--- title: "Cartograflow" subtitle: "Filtering Origin-Destination Matrix for Thematic Flow Mapping" author: "Françoise Bahoken, Sylvain Blondeau" date: "`r Sys.Date()`" output: html_vignette vignette: > \usepackage[ps2pdf, bookmarks=true, dvipsone=pdftex, backref, ]{hyperref} %\VignetteIndexEntry{CartogRaflow} %\VignetteEncoding{UTF-8} %\SweaveUTF8 %\VignetteEngine{knitr::rmarkdown} #editor_options: #chunk_output_type: inline --- `Cartograflow` is designed to filter origin-destination (OD) flow matrix for thematic mapping purposes. ## Description of functions **1. Preparing flow data sets:**
**1.1 General functions**
You can use long "L" or matrix "M" [n*n] flow dataset formats. -- `flowtabmat()` is to transform "L" to "M" formats, also to build an empty square matrix from spatial codes. -- `flowcarre()` is to square a matrix. -- `flowjointure()` is to performs a spatial join between a flow dataset and a spatial features layer or an external matrix. -- `flowstructmat()` fixes an unpreviously codes shift in the flow dataset "M" format. If necessary this function is to be used with `flowjointure` and `flowtabmat`. **1.2. Flow computation:** -- `flowtype()` is to compute several types of flow from an asymmetric matrix:
x= `flux` for remaining initial flow (Fij)
x= `transpose` for reverse flow value (Fji)
x= `bivolum` for bilateral volum, as gross flow (FSij)
x= `bibal` for bilateral balance, as net flow (FBij)
x= `biasym` for asymetry of bilateral flow (FAij)
x= `bimin` for minimum of bilateral flow (minFij)
x= `bimax` for maximum of bilateral flow (maxFij)
x= `birange` for bilateral flow range (rangeFij)
x= `bidisym` for bilateral disymetry as (FDij)
-- `flowplaces()` is to compute several types of flow places oriented from an asymmetric:
ie. as a dataframe that describes the flows from Origin / destination point of view
x= `ini` for the number of incoming links (as in-degree)
x= `outi` for the number of outcoming links (as out-degree)
x= `degi` for the total number of links (as in and out degrees)
x= `intra` for total intra zonal interaction (if main diagonal is not empty
x= `Dj` for the total flows received by (j) place
x= `voli` for the total volume of flow per place
x= `bali` for the net balance of flow per place
x= `asyi` for the asymetry of flow per place
x= `allflowplaces` for computing all the above indicators
**1.3. Flow reduction:** -- `flowlowup()` is to extracts the upper or the lower triangular part of a matrix - preferably for symmetrical matrixes. x= `up` for the part above the main diagonal
x= `low` for the part below the main diagonal
-- `flowreduct()` is to reduce the flow dataset regarding another matrix, e.g. distances travelled.
`metric` is the metric of the distance matrix :
- metric= `continuous` (e.g. for kilometers)
- metric= `ordinal` (e.g. for `k` contiguity)
If the metric is `continuous` (e.g for filtering flows by kilometric distances travelled), use:
`d.criteria` is for selecting the minimum or the maximum distance criteria
- d.criteria= `dmin` for keeping only flows up to a _dmin_ criterion in km
- d.criteria= `dmax` for selecting values less than a _dmax_ criterion in km
`d` is the value of the selected `dmin` or `dmax` criteria.

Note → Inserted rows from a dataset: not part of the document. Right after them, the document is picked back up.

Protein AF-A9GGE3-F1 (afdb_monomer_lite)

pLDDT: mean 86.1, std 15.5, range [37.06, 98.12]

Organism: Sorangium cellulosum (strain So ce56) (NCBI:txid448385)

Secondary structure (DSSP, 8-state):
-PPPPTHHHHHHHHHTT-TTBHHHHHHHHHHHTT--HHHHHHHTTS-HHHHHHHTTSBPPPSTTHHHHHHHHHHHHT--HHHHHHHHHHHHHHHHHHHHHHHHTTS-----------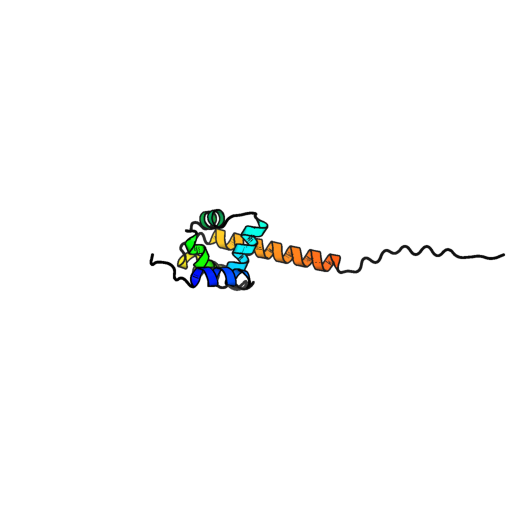----

Structure (mmCIF, N/CA/C/O backbone):
data_AF-A9GGE3-F1
#
_entry.id   AF-A9GGE3-F1
#
loop_
_atom_site.group_PDB
_atom_site.id
_atom_site.type_symbol
_atom_site.label_atom_id
_atom_site.label_alt_id
_atom_site.label_comp_id
_atom_site.label_asym_id
_atom_site.label_entity_id
_atom_site.label_seq_id
_atom_site.pdbx_PDB_ins_code
_atom_site.Cartn_x
_atom_site.Cartn_y
_atom_site.Cartn_z
_atom_site.occupancy
_atom_site.B_iso_or_equiv
_atom_site.auth_seq_id
_atom_site.auth_comp_id
_atom_site.auth_asym_id
_atom_site.auth_atom_id
_atom_site.pdbx_PDB_model_num
ATOM 1 N N . MET A 1 1 ? -22.832 0.028 6.860 1.00 53.41 1 MET A N 1
ATOM 2 C CA . MET A 1 1 ? -21.702 -0.928 6.840 1.00 53.41 1 MET A CA 1
ATOM 3 C C . MET A 1 1 ? -21.749 -1.747 8.117 1.00 53.41 1 MET A C 1
ATOM 5 O O . MET A 1 1 ? -21.819 -1.170 9.195 1.00 53.41 1 MET A O 1
ATOM 9 N N . THR A 1 2 ? -21.816 -3.068 7.984 1.00 60.00 2 THR A N 1
ATOM 10 C CA . THR A 1 2 ? -21.862 -4.047 9.079 1.00 60.00 2 THR A CA 1
ATOM 11 C C . THR A 1 2 ? -20.597 -3.954 9.936 1.00 60.00 2 THR A C 1
ATOM 13 O O . THR A 1 2 ? -19.533 -3.603 9.428 1.00 60.00 2 THR A O 1
ATOM 16 N N . LYS A 1 3 ? -20.701 -4.255 11.235 1.00 71.38 3 LYS A N 1
ATOM 17 C CA . LYS A 1 3 ? -19.565 -4.248 12.170 1.00 71.38 3 LYS A CA 1
ATOM 18 C C . LYS A 1 3 ? -18.435 -5.136 11.630 1.00 71.38 3 LYS A C 1
ATOM 20 O O . LYS A 1 3 ? -18.689 -6.291 11.288 1.00 71.38 3 LYS A O 1
ATOM 25 N N . ALA A 1 4 ? -17.215 -4.600 11.553 1.00 78.62 4 ALA A N 1
ATOM 26 C CA . ALA A 1 4 ? -16.054 -5.355 11.093 1.00 78.62 4 ALA A CA 1
ATOM 27 C C . ALA A 1 4 ? -15.862 -6.621 11.953 1.00 78.62 4 ALA A C 1
ATOM 29 O O . ALA A 1 4 ? -16.019 -6.562 13.181 1.00 78.62 4 ALA A O 1
ATOM 30 N N . PRO A 1 5 ? -15.563 -7.780 11.343 1.00 84.50 5 PRO A N 1
ATOM 31 C CA . PRO A 1 5 ? -15.403 -9.011 12.094 1.00 84.50 5 PRO A CA 1
ATOM 32 C C . PRO A 1 5 ? -14.122 -8.961 12.934 1.00 84.50 5 PRO A C 1
ATOM 34 O O . PRO A 1 5 ? -13.110 -8.405 12.518 1.00 84.50 5 PRO A O 1
ATOM 37 N N . LYS A 1 6 ? -14.140 -9.598 14.112 1.00 84.06 6 LYS A N 1
ATOM 38 C CA . LYS A 1 6 ? -13.015 -9.568 15.069 1.00 84.06 6 LYS A CA 1
ATOM 39 C C . LYS A 1 6 ? -11.690 -10.093 14.499 1.00 84.06 6 LYS A C 1
ATOM 41 O O . LYS A 1 6 ? -10.635 -9.772 15.031 1.00 84.06 6 LYS A O 1
ATOM 46 N N . TRP A 1 7 ? -11.733 -10.916 13.450 1.00 90.00 7 TRP A N 1
ATOM 47 C CA . TRP A 1 7 ? -10.534 -11.460 12.813 1.00 90.00 7 TRP A CA 1
ATOM 48 C C . TRP A 1 7 ? -9.832 -10.458 11.884 1.00 90.00 7 TRP A C 1
ATOM 50 O O . TRP A 1 7 ? -8.659 -10.663 11.578 1.00 90.00 7 TRP A O 1
ATOM 60 N N . LEU A 1 8 ? -10.516 -9.389 11.458 1.00 89.56 8 LEU A N 1
ATOM 61 C CA . LEU A 1 8 ? -10.024 -8.470 10.432 1.00 89.56 8 LEU A CA 1
ATOM 62 C C . LEU A 1 8 ? -8.773 -7.708 10.878 1.00 89.56 8 LEU A C 1
ATOM 64 O O . LEU A 1 8 ? -7.798 -7.689 10.142 1.00 89.56 8 LEU A O 1
ATOM 68 N N . ASP A 1 9 ? -8.761 -7.162 12.097 1.00 84.56 9 ASP A N 1
ATOM 69 C CA . ASP A 1 9 ? -7.591 -6.452 12.642 1.00 84.56 9 ASP A CA 1
ATOM 70 C C . ASP A 1 9 ? -6.354 -7.367 12.679 1.00 84.56 9 ASP A C 1
ATOM 72 O O . ASP A 1 9 ? -5.274 -6.997 12.221 1.00 84.56 9 ASP A O 1
ATOM 76 N N . ARG A 1 10 ? -6.522 -8.623 13.118 1.00 86.06 10 ARG A N 1
ATOM 77 C CA . ARG A 1 10 ? -5.429 -9.606 13.125 1.00 86.06 10 ARG A CA 1
ATOM 78 C C . ARG A 1 10 ? -4.950 -9.947 11.712 1.00 86.06 10 ARG A C 1
ATOM 80 O O . ARG A 1 10 ? -3.746 -10.050 11.493 1.00 86.06 10 ARG A O 1
ATOM 87 N N . ALA A 1 11 ? -5.869 -10.159 10.773 1.00 85.88 11 ALA A N 1
ATOM 88 C CA . ALA A 1 11 ? -5.519 -10.488 9.394 1.00 85.88 11 ALA A CA 1
ATOM 89 C C . ALA A 1 11 ? -4.837 -9.309 8.683 1.00 85.88 11 ALA A C 1
ATOM 91 O O . ALA A 1 11 ? -3.847 -9.518 7.988 1.00 85.88 11 ALA A O 1
ATOM 92 N N . SER A 1 12 ? -5.311 -8.083 8.923 1.00 85.44 12 SER A N 1
ATOM 93 C CA . SER A 1 12 ? -4.733 -6.840 8.406 1.00 85.44 12 SER A CA 1
ATOM 94 C C . SER A 1 12 ? -3.287 -6.683 8.877 1.00 85.44 12 SER A C 1
ATOM 96 O O . SER A 1 12 ? -2.387 -6.555 8.052 1.00 85.44 12 SER A O 1
ATOM 98 N N . ARG A 1 13 ? -3.018 -6.845 10.180 1.00 85.19 13 ARG A N 1
ATOM 99 C CA . ARG A 1 13 ? -1.643 -6.805 10.713 1.00 85.19 13 ARG A CA 1
ATOM 100 C C . ARG A 1 13 ? -0.737 -7.867 10.094 1.00 85.19 13 ARG A C 1
ATOM 102 O O . ARG A 1 13 ? 0.376 -7.560 9.692 1.00 85.19 13 ARG A O 1
ATOM 109 N N . ARG A 1 14 ? -1.225 -9.106 9.974 1.00 86.12 14 ARG A N 1
ATOM 110 C CA . ARG A 1 14 ? -0.450 -10.207 9.383 1.00 86.12 14 ARG A CA 1
ATOM 111 C C . ARG A 1 14 ? -0.162 -9.989 7.897 1.00 86.12 14 ARG A C 1
ATOM 113 O O . ARG A 1 14 ? 0.871 -10.429 7.408 1.00 86.12 14 ARG A O 1
ATOM 120 N N . SER A 1 15 ? -1.057 -9.320 7.170 1.00 83.12 15 SER A N 1
ATOM 121 C CA . SER A 1 15 ? -0.813 -8.996 5.761 1.00 83.12 15 SER A CA 1
ATOM 122 C C . SER A 1 15 ? 0.415 -8.093 5.592 1.00 83.12 15 SER A C 1
ATOM 124 O O . SER A 1 15 ? 1.195 -8.323 4.676 1.00 83.12 15 SER A O 1
ATOM 126 N N . GLY A 1 16 ? 0.675 -7.180 6.537 1.00 81.69 16 GLY A N 1
ATOM 127 C CA . GLY A 1 16 ? 1.879 -6.340 6.557 1.00 81.69 16 GLY A CA 1
ATOM 128 C C . GLY A 1 16 ? 3.203 -7.119 6.518 1.00 81.69 16 GLY A C 1
ATOM 129 O O . GLY A 1 16 ? 4.203 -6.612 6.021 1.00 81.69 16 GLY A O 1
ATOM 130 N N . GLU A 1 17 ? 3.206 -8.378 6.966 1.00 86.06 17 GLU A N 1
ATOM 131 C CA . GLU A 1 17 ? 4.379 -9.267 6.963 1.00 86.06 17 GLU A CA 1
ATOM 132 C C . GLU A 1 17 ? 4.576 -10.003 5.623 1.00 86.06 17 GLU A C 1
ATOM 134 O O . GLU A 1 17 ? 5.595 -10.653 5.403 1.00 86.06 17 GLU A O 1
ATOM 139 N N . CYS A 1 18 ? 3.596 -9.937 4.719 1.00 89.25 18 CYS A N 1
ATOM 140 C CA . CYS A 1 18 ? 3.592 -10.648 3.445 1.00 89.25 18 CYS A CA 1
ATOM 141 C C . CYS A 1 18 ? 3.791 -9.667 2.279 1.00 89.25 18 CYS A C 1
ATOM 143 O O . CYS A 1 18 ? 2.833 -9.021 1.854 1.00 89.25 18 CYS A O 1
ATOM 145 N N . GLU A 1 19 ? 5.000 -9.604 1.706 1.00 88.31 19 GLU A N 1
ATOM 146 C CA . GLU A 1 19 ? 5.388 -8.630 0.658 1.00 88.31 19 GLU A CA 1
ATOM 147 C C . GLU A 1 19 ? 4.477 -8.604 -0.587 1.00 88.31 19 GLU A C 1
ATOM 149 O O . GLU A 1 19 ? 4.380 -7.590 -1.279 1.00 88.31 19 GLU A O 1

Notice that these arguments can be used as a filter criterion in `flowmap()`. See Cartograflow_distance and Cartograflow_ordinal_distance Vignettes for examples.

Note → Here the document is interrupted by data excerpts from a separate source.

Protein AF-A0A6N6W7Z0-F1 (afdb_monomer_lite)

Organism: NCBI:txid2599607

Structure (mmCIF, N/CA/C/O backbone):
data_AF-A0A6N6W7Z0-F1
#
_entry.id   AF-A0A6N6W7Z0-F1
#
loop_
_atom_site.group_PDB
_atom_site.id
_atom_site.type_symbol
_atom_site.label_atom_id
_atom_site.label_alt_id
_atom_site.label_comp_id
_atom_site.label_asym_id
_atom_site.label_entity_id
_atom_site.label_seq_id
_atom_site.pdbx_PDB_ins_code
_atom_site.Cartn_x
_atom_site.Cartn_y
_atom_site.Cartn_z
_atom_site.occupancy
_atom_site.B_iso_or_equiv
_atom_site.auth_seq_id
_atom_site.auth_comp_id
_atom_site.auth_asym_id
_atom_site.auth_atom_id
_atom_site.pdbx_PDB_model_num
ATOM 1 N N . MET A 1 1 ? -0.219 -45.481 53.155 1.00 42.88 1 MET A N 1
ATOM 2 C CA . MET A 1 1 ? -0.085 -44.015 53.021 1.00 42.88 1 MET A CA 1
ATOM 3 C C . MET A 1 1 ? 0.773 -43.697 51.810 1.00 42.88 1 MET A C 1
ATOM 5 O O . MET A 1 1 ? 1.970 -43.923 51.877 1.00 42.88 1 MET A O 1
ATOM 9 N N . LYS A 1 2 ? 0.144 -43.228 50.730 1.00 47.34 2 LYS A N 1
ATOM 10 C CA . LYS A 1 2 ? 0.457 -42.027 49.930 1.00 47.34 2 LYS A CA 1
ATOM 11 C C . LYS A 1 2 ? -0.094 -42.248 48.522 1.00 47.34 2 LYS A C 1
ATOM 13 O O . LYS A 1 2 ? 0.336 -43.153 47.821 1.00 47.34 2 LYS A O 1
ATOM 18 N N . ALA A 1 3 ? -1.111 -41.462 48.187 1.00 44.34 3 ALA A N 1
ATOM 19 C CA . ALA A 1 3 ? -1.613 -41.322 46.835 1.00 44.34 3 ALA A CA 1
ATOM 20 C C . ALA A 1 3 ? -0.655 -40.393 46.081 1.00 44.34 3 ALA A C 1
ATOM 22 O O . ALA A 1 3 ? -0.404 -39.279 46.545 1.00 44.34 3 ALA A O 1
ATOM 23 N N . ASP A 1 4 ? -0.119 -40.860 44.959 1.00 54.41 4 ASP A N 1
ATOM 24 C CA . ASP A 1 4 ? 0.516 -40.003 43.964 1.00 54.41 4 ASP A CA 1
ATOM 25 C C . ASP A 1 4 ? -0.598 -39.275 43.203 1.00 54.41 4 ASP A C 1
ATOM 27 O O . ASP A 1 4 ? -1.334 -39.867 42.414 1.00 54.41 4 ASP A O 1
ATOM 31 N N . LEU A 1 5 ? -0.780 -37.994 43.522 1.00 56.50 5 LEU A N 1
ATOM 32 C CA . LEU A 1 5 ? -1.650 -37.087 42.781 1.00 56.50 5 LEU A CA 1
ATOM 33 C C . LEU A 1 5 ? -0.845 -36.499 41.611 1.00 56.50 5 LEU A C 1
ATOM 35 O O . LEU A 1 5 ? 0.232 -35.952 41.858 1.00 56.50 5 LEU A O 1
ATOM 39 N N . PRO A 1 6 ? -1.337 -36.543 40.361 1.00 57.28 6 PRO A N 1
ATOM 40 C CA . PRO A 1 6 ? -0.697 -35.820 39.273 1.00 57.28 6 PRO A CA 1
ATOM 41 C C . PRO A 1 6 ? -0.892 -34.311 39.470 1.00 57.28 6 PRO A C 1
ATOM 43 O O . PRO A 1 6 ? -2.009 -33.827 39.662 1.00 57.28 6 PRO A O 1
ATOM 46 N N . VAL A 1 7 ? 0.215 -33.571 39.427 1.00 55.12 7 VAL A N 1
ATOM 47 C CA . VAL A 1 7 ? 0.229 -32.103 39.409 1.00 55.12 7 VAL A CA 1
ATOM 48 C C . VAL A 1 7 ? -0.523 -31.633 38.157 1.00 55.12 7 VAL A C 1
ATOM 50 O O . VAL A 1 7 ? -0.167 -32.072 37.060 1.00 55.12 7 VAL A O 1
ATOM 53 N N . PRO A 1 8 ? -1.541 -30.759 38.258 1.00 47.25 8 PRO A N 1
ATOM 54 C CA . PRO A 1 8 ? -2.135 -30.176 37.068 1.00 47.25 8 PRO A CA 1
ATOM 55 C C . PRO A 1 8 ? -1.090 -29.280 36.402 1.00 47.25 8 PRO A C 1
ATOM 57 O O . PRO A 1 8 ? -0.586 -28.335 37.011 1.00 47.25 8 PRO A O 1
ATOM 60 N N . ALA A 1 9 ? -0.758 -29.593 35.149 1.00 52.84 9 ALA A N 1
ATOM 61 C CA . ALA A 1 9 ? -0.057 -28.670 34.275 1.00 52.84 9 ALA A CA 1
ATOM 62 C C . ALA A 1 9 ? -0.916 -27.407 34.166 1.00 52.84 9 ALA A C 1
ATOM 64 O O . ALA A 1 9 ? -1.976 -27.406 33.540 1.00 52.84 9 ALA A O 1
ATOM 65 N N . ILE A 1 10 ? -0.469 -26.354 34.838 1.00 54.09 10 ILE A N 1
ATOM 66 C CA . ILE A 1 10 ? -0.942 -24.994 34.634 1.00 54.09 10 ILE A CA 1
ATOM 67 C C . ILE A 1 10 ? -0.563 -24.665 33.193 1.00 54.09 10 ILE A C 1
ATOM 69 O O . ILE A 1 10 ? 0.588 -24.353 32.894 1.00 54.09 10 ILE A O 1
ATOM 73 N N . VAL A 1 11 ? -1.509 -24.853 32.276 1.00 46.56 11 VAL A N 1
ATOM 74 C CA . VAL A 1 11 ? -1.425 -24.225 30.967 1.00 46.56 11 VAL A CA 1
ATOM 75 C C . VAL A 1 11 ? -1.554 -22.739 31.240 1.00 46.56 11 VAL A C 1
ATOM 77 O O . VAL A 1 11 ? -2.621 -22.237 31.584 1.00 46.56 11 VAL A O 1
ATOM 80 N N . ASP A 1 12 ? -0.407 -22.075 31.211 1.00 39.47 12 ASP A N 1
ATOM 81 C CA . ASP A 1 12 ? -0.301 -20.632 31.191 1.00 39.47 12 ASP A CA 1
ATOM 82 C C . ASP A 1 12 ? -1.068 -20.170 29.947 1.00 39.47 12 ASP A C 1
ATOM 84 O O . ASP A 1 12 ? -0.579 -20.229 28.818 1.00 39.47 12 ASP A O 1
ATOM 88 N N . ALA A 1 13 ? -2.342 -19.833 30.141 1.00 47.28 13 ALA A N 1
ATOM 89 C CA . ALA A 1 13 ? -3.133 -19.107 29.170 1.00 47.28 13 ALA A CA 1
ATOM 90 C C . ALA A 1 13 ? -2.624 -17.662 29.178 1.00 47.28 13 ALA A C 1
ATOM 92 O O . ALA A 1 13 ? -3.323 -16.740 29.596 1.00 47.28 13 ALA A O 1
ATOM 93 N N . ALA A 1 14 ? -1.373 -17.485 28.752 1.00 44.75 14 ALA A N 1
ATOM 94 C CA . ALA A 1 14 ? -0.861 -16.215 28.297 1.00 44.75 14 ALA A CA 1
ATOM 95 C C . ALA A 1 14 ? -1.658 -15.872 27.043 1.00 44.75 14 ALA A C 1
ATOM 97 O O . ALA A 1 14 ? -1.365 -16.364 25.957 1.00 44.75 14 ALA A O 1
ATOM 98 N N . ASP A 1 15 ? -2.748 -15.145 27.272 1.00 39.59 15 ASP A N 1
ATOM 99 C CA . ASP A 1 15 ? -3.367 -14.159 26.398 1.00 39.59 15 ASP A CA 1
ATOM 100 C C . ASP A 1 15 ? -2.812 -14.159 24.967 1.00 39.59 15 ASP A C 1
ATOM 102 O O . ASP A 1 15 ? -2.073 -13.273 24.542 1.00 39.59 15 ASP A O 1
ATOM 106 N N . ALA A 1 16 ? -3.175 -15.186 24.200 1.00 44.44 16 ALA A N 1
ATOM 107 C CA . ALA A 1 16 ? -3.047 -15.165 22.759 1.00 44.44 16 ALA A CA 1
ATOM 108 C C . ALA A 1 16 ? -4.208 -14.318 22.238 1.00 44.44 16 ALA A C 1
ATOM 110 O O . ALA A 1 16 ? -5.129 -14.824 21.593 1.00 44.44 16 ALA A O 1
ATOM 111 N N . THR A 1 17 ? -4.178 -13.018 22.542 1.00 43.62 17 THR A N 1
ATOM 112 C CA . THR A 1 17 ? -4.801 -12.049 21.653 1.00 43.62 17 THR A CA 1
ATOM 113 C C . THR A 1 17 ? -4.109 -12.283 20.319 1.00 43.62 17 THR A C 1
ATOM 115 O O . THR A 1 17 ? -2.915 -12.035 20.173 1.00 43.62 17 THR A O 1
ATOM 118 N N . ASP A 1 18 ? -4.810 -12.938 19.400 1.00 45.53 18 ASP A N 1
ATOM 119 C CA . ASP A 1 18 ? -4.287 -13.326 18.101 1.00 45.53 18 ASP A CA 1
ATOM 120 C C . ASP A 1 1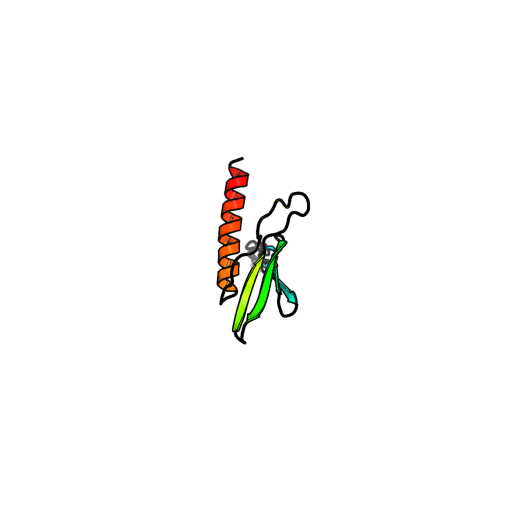8 ? -3.924 -12.053 17.321 1.00 45.53 18 ASP A C 1
ATOM 122 O O . ASP A 1 18 ? -4.719 -11.519 16.548 1.00 45.53 18 ASP A O 1
ATOM 126 N N . ASP A 1 19 ? -2.693 -11.566 17.519 1.00 52.59 19 ASP A N 1
ATOM 127 C CA . ASP A 1 19 ? -2.089 -10.402 16.852 1.00 52.59 19 ASP A CA 1
ATOM 128 C C . ASP A 1 19 ? -2.167 -10.503 15.322 1.00 52.59 19 ASP A C 1
ATOM 130 O O . ASP A 1 19 ? -1.876 -9.556 14.594 1.00 52.59 19 ASP A O 1
ATOM 134 N N . SER A 1 20 ? -2.538 -11.670 14.797 1.00 53.47 20 SER A N 1
ATOM 135 C CA . SER A 1 20 ? -2.837 -11.912 13.392 1.00 53.47 20 SER A CA 1
ATOM 136 C C . SER A 1 20 ? -3.928 -10.996 12.835 1.00 53.47 20 SER A C 1
ATOM 138 O O . SER A 1 20 ? -3.904 -10.718 11.636 1.00 53.47 20 SER A O 1
ATOM 140 N N . GLN A 1 21 ? -4.817 -10.457 13.678 1.00 57.94 21 GLN A N 1
ATOM 141 C CA . GLN A 1 21 ? -5.818 -9.460 13.272 1.00 57.94 21 GLN A CA 1
ATOM 142 C C . GLN A 1 21 ? -5.233 -8.069 12.973 1.00 57.94 21 GLN A C 1
ATOM 144 O O . GLN A 1 21 ? -5.910 -7.254 12.357 1.00 57.94 21 GLN A O 1
ATOM 149 N N . CYS A 1 22 ? -3.976 -7.805 13.341 1.00 72.62 22 CYS A N 1
ATOM 150 C CA . CYS A 1 22 ? -3.275 -6.544 13.065 1.00 72.62 22 CYS A CA 1
ATOM 151 C C . CYS A 1 22 ? -2.063 -6.741 12.134 1.00 72.62 22 CYS A C 1
ATOM 153 O O . CYS A 1 22 ? -1.167 -5.898 12.068 1.00 72.62 22 CYS A O 1
ATOM 155 N N . LYS A 1 23 ? -1.984 -7.876 11.423 1.00 87.25 23 LYS A N 1
ATOM 156 C CA . LYS A 1 23 ? -0.876 -8.171 10.502 1.00 87.25 23 LYS A CA 1
ATOM 157 C C . LYS A 1 23 ? -1.246 -7.834 9.064 1.00 87.25 23 LYS A C 1
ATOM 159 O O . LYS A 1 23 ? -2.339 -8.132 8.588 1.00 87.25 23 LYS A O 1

URL: https://github.com/fbahoken/cartogRaflow/tree/master/vignettes **2. Flows filtering:**
**2.1. Filtering from flow concentration analysis** **Flow concentration analysis:** -- `flowgini()` performs a Gini's concentration analysis of the flow features, by computing _Gini coefficient_ and plotting interactive _Lorenz curve_. To be use before `flowanalysis()` See Cartograflow_concentration Vignette for example.
URL: https://github.com/fbahoken/cartogRaflow/tree/master/vignettes **Flow filtering according to a concentration criterion:** -- `flowanalysis()` computes filters criterions based on:
- argument `critflow` is to filter the flows according to their significativity (% of total of flow information) ;
- argument `critlink` is to filter the flows according to their density (% of total features)
These arguments can be used as `filter` criterion in `flowmap()`. See Cartograflow_concentration Vignette for example.
URL: https://github.com/fbahoken/cartogRaflow/tree/master/vignettes **2.2. Spatial / territorial filtering of flows** **Flow filtering based on a continuous distance criterion** -- `flowdist()` computes a _continous distance_ matrix from spatial features (area or points). The result is a matrix of the distances travelled between ODs, with flows filtered or not. See Cartograflow_distance Vignette for example.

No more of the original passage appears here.